[Entries taken from a collection]
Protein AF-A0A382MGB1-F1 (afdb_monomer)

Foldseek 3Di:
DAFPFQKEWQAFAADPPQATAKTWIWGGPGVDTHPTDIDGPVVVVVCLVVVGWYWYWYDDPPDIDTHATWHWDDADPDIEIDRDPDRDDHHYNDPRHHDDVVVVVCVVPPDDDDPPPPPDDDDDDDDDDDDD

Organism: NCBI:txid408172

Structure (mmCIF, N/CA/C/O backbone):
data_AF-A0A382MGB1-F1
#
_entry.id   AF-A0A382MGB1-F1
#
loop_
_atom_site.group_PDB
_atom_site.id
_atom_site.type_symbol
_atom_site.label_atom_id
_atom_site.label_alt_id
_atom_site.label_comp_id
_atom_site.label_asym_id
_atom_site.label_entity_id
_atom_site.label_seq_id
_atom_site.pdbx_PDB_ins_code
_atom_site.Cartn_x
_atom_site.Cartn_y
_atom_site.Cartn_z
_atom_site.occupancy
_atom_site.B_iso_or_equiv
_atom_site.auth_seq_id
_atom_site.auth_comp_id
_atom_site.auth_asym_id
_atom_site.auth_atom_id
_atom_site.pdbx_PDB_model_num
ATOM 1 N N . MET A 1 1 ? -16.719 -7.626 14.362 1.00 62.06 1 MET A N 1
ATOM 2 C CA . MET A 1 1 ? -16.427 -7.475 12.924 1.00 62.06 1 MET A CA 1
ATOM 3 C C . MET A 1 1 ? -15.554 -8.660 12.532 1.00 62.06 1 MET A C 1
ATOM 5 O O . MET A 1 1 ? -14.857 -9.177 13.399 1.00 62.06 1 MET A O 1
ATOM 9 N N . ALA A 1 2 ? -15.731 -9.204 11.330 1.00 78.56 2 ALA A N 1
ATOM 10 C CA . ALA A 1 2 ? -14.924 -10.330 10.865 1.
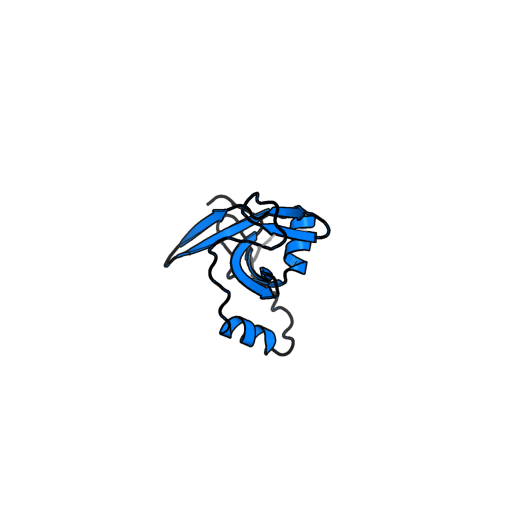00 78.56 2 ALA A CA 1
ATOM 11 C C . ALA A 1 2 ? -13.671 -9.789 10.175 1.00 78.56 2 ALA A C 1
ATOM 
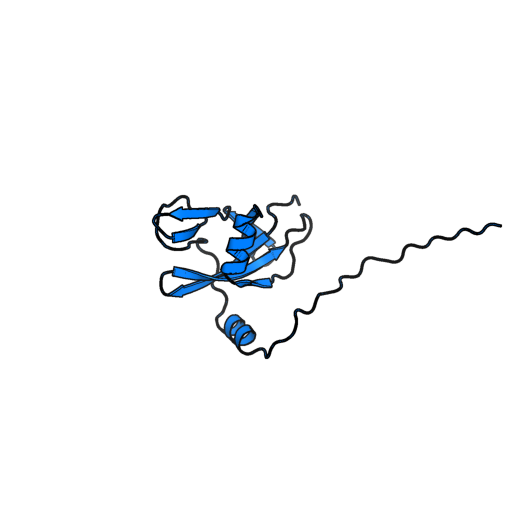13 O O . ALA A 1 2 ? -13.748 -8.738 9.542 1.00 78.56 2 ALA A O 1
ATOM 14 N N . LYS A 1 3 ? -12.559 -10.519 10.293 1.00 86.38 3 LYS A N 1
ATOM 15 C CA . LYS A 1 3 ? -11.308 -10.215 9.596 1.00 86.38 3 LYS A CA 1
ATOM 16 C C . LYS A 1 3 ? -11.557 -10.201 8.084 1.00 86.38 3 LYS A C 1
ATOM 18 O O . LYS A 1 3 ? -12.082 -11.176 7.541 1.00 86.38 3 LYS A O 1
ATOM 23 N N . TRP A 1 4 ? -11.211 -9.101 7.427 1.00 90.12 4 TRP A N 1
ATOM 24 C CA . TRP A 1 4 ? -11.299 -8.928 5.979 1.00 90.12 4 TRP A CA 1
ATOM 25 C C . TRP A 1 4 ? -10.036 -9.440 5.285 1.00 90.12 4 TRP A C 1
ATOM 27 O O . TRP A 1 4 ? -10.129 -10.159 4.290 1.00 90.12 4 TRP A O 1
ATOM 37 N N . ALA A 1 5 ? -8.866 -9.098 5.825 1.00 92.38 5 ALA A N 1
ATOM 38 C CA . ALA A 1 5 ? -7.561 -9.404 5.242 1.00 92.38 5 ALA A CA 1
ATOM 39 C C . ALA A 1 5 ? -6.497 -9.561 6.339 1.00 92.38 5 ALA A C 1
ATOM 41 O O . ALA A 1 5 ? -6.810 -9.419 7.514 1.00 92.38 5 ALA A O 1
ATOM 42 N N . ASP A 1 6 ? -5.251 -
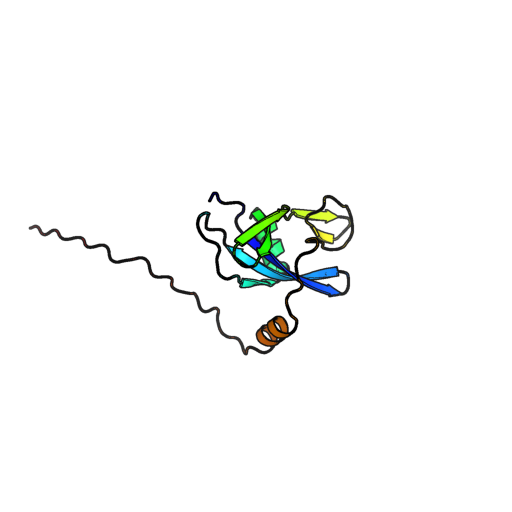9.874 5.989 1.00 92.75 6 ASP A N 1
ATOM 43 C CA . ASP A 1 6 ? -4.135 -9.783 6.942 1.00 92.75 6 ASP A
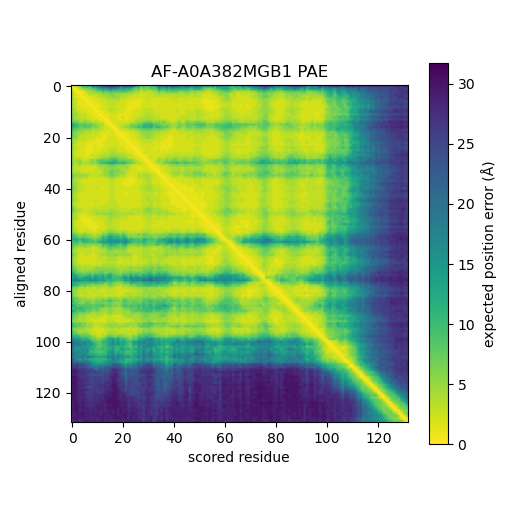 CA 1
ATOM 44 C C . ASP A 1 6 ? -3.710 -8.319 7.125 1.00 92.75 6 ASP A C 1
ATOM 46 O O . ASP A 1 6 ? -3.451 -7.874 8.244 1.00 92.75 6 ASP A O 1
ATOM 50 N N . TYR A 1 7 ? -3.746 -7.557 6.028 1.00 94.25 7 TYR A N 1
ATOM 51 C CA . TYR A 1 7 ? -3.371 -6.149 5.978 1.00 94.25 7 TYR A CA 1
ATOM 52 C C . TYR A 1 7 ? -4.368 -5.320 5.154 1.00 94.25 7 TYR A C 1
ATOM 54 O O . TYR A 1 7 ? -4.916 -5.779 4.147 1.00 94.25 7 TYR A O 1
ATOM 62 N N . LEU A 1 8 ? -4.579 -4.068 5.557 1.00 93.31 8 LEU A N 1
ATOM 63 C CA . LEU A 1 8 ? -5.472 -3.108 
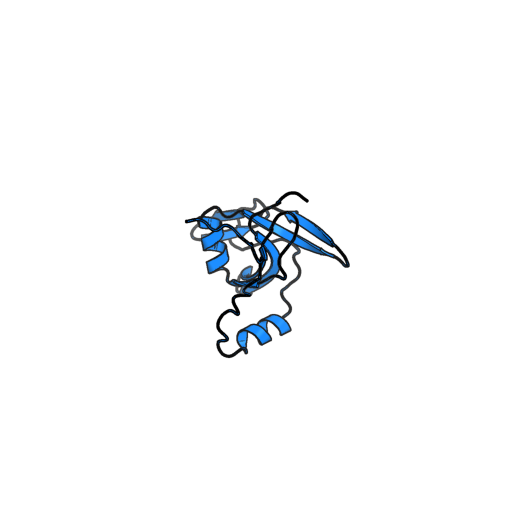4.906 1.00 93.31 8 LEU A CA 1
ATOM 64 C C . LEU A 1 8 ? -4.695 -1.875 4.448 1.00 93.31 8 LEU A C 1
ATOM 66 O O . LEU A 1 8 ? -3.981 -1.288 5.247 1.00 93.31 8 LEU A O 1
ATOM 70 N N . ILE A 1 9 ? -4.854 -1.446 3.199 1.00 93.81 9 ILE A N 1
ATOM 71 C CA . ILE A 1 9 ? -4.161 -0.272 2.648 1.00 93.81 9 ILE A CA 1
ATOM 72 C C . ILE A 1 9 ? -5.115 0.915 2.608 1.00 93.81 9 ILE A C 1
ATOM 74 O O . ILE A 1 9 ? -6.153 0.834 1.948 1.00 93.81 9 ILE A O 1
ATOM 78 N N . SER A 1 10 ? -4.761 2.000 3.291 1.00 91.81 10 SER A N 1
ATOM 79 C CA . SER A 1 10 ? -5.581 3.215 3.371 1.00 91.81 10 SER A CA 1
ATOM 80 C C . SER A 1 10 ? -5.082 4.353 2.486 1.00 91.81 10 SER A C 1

* * *

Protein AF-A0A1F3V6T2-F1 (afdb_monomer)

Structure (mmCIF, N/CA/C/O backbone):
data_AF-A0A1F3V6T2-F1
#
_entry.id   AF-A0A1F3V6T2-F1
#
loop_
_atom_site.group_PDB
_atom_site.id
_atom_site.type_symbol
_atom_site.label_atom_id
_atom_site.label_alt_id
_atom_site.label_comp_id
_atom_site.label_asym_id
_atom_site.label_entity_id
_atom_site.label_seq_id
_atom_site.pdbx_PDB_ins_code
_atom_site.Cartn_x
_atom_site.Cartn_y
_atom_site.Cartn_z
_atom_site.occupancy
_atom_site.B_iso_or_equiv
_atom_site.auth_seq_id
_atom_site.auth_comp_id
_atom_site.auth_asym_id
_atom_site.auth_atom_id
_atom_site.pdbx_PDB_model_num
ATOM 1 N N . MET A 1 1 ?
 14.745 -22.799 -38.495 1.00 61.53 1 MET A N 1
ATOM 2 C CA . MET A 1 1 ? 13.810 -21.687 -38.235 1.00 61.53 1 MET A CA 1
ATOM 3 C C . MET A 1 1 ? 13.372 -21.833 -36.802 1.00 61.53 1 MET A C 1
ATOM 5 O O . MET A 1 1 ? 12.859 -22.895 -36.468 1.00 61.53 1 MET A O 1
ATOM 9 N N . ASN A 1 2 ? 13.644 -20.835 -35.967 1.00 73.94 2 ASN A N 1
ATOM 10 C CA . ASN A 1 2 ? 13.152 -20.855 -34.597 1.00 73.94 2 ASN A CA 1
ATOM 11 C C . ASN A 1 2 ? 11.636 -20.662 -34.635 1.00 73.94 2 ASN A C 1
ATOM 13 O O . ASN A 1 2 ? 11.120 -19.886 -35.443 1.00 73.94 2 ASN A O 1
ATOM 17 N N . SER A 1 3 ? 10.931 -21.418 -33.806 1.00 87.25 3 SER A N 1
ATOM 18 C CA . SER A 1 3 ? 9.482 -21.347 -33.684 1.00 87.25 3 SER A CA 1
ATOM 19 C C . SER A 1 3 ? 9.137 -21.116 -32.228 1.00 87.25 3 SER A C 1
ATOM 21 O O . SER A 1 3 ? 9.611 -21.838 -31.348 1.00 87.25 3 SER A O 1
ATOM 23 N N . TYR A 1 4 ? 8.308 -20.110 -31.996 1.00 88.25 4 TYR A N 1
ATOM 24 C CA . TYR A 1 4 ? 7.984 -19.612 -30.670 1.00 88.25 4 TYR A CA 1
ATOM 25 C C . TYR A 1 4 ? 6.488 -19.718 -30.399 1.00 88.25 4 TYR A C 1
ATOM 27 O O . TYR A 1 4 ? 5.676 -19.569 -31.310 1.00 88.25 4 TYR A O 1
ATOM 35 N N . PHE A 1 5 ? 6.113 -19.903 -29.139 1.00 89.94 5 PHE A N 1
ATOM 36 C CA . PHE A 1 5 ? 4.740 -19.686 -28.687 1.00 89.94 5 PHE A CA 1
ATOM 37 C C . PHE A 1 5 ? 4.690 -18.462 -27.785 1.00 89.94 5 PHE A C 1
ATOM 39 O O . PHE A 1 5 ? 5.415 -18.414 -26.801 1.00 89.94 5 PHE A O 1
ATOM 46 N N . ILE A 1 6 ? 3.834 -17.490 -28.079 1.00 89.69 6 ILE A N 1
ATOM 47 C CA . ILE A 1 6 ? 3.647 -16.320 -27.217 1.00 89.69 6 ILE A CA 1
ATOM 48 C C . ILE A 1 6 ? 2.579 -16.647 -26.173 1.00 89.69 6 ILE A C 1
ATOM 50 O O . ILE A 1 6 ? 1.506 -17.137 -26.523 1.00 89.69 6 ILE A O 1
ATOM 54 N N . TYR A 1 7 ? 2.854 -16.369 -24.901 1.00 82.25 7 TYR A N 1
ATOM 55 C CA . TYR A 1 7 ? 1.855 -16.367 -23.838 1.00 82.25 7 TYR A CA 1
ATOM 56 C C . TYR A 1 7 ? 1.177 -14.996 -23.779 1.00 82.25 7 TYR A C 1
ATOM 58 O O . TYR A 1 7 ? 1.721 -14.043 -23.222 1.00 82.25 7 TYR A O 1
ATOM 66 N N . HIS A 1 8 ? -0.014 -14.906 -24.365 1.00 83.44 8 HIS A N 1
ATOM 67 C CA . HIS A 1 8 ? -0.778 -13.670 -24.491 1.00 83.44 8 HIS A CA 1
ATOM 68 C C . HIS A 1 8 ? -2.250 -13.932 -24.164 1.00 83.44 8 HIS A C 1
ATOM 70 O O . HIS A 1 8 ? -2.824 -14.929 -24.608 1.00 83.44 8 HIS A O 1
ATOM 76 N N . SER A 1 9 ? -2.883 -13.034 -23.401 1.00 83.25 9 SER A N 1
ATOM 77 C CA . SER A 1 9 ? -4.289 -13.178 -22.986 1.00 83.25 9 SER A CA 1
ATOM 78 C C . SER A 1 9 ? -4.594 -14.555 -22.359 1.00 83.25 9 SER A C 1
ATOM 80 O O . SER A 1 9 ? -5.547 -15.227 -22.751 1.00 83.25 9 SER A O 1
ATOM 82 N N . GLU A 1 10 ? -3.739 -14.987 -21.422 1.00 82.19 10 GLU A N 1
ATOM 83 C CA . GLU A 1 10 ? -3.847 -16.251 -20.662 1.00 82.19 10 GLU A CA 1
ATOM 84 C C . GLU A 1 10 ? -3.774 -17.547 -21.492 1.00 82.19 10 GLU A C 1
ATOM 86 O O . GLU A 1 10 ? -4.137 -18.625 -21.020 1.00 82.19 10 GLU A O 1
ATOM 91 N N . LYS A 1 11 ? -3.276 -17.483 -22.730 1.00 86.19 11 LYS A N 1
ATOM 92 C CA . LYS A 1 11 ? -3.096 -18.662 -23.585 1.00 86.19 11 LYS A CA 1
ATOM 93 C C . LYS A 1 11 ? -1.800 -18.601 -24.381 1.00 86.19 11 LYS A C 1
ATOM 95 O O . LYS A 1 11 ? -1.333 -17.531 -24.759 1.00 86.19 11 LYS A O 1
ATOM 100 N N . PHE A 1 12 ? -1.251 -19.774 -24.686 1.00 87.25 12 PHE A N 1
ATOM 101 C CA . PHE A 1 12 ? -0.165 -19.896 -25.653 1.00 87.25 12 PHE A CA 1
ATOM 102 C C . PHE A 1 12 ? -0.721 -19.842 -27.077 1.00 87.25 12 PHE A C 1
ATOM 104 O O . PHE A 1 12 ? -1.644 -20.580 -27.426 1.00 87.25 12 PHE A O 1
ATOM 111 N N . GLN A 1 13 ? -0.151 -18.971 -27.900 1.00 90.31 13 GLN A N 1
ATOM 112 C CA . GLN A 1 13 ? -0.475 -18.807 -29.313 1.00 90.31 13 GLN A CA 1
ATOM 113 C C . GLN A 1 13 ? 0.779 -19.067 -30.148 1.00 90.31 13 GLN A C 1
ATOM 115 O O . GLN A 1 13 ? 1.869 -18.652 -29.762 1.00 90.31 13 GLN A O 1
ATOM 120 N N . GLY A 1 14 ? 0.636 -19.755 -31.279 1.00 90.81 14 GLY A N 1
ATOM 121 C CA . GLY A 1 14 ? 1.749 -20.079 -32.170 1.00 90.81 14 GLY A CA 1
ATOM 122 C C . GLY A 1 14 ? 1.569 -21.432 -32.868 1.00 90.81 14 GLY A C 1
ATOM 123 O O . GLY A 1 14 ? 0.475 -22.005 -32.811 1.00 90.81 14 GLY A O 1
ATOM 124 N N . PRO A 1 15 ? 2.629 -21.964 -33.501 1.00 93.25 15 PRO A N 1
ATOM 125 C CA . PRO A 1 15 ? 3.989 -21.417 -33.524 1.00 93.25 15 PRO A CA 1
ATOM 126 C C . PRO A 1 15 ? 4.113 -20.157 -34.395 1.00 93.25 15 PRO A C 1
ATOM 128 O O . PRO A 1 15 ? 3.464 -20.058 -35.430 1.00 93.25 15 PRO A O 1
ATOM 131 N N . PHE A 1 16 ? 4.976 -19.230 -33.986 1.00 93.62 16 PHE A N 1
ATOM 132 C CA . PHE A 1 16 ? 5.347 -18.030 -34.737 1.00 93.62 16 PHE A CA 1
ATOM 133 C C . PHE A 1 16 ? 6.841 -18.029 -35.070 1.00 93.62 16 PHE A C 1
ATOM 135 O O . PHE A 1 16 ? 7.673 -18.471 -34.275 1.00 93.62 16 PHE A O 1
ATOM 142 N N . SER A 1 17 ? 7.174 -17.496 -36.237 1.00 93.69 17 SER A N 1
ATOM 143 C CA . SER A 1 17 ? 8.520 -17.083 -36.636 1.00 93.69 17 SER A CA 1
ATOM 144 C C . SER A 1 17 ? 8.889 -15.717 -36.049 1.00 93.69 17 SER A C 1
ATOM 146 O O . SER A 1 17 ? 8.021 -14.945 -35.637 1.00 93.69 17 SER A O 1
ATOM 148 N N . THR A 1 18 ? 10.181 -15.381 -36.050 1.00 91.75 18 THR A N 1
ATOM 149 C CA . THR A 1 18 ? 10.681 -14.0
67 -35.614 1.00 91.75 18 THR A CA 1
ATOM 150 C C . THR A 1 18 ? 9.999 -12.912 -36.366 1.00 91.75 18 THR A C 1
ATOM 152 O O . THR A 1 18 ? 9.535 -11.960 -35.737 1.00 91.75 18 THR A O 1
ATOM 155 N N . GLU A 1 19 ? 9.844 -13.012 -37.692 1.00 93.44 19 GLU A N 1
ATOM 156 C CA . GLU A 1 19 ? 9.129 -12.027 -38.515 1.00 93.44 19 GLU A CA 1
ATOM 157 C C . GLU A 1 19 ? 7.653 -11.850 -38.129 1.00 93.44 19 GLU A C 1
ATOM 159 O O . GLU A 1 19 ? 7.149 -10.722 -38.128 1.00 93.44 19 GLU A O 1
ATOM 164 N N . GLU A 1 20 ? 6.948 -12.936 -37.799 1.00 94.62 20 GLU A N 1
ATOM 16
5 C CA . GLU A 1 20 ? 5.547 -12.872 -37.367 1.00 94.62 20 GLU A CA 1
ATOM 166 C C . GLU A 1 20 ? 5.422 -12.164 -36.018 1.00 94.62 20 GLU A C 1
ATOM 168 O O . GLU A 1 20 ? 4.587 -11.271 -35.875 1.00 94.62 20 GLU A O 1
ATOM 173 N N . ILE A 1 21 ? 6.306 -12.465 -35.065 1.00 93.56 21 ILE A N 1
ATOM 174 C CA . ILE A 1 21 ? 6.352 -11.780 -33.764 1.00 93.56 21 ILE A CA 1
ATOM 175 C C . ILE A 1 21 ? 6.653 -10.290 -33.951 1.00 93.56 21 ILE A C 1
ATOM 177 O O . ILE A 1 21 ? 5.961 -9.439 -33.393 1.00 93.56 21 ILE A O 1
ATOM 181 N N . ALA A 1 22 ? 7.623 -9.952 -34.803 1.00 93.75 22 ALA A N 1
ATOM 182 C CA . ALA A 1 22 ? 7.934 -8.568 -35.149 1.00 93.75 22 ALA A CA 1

Work instructions. Determine how many lines above contain the string "Protein". Give only that number.

Result for this exercise. 2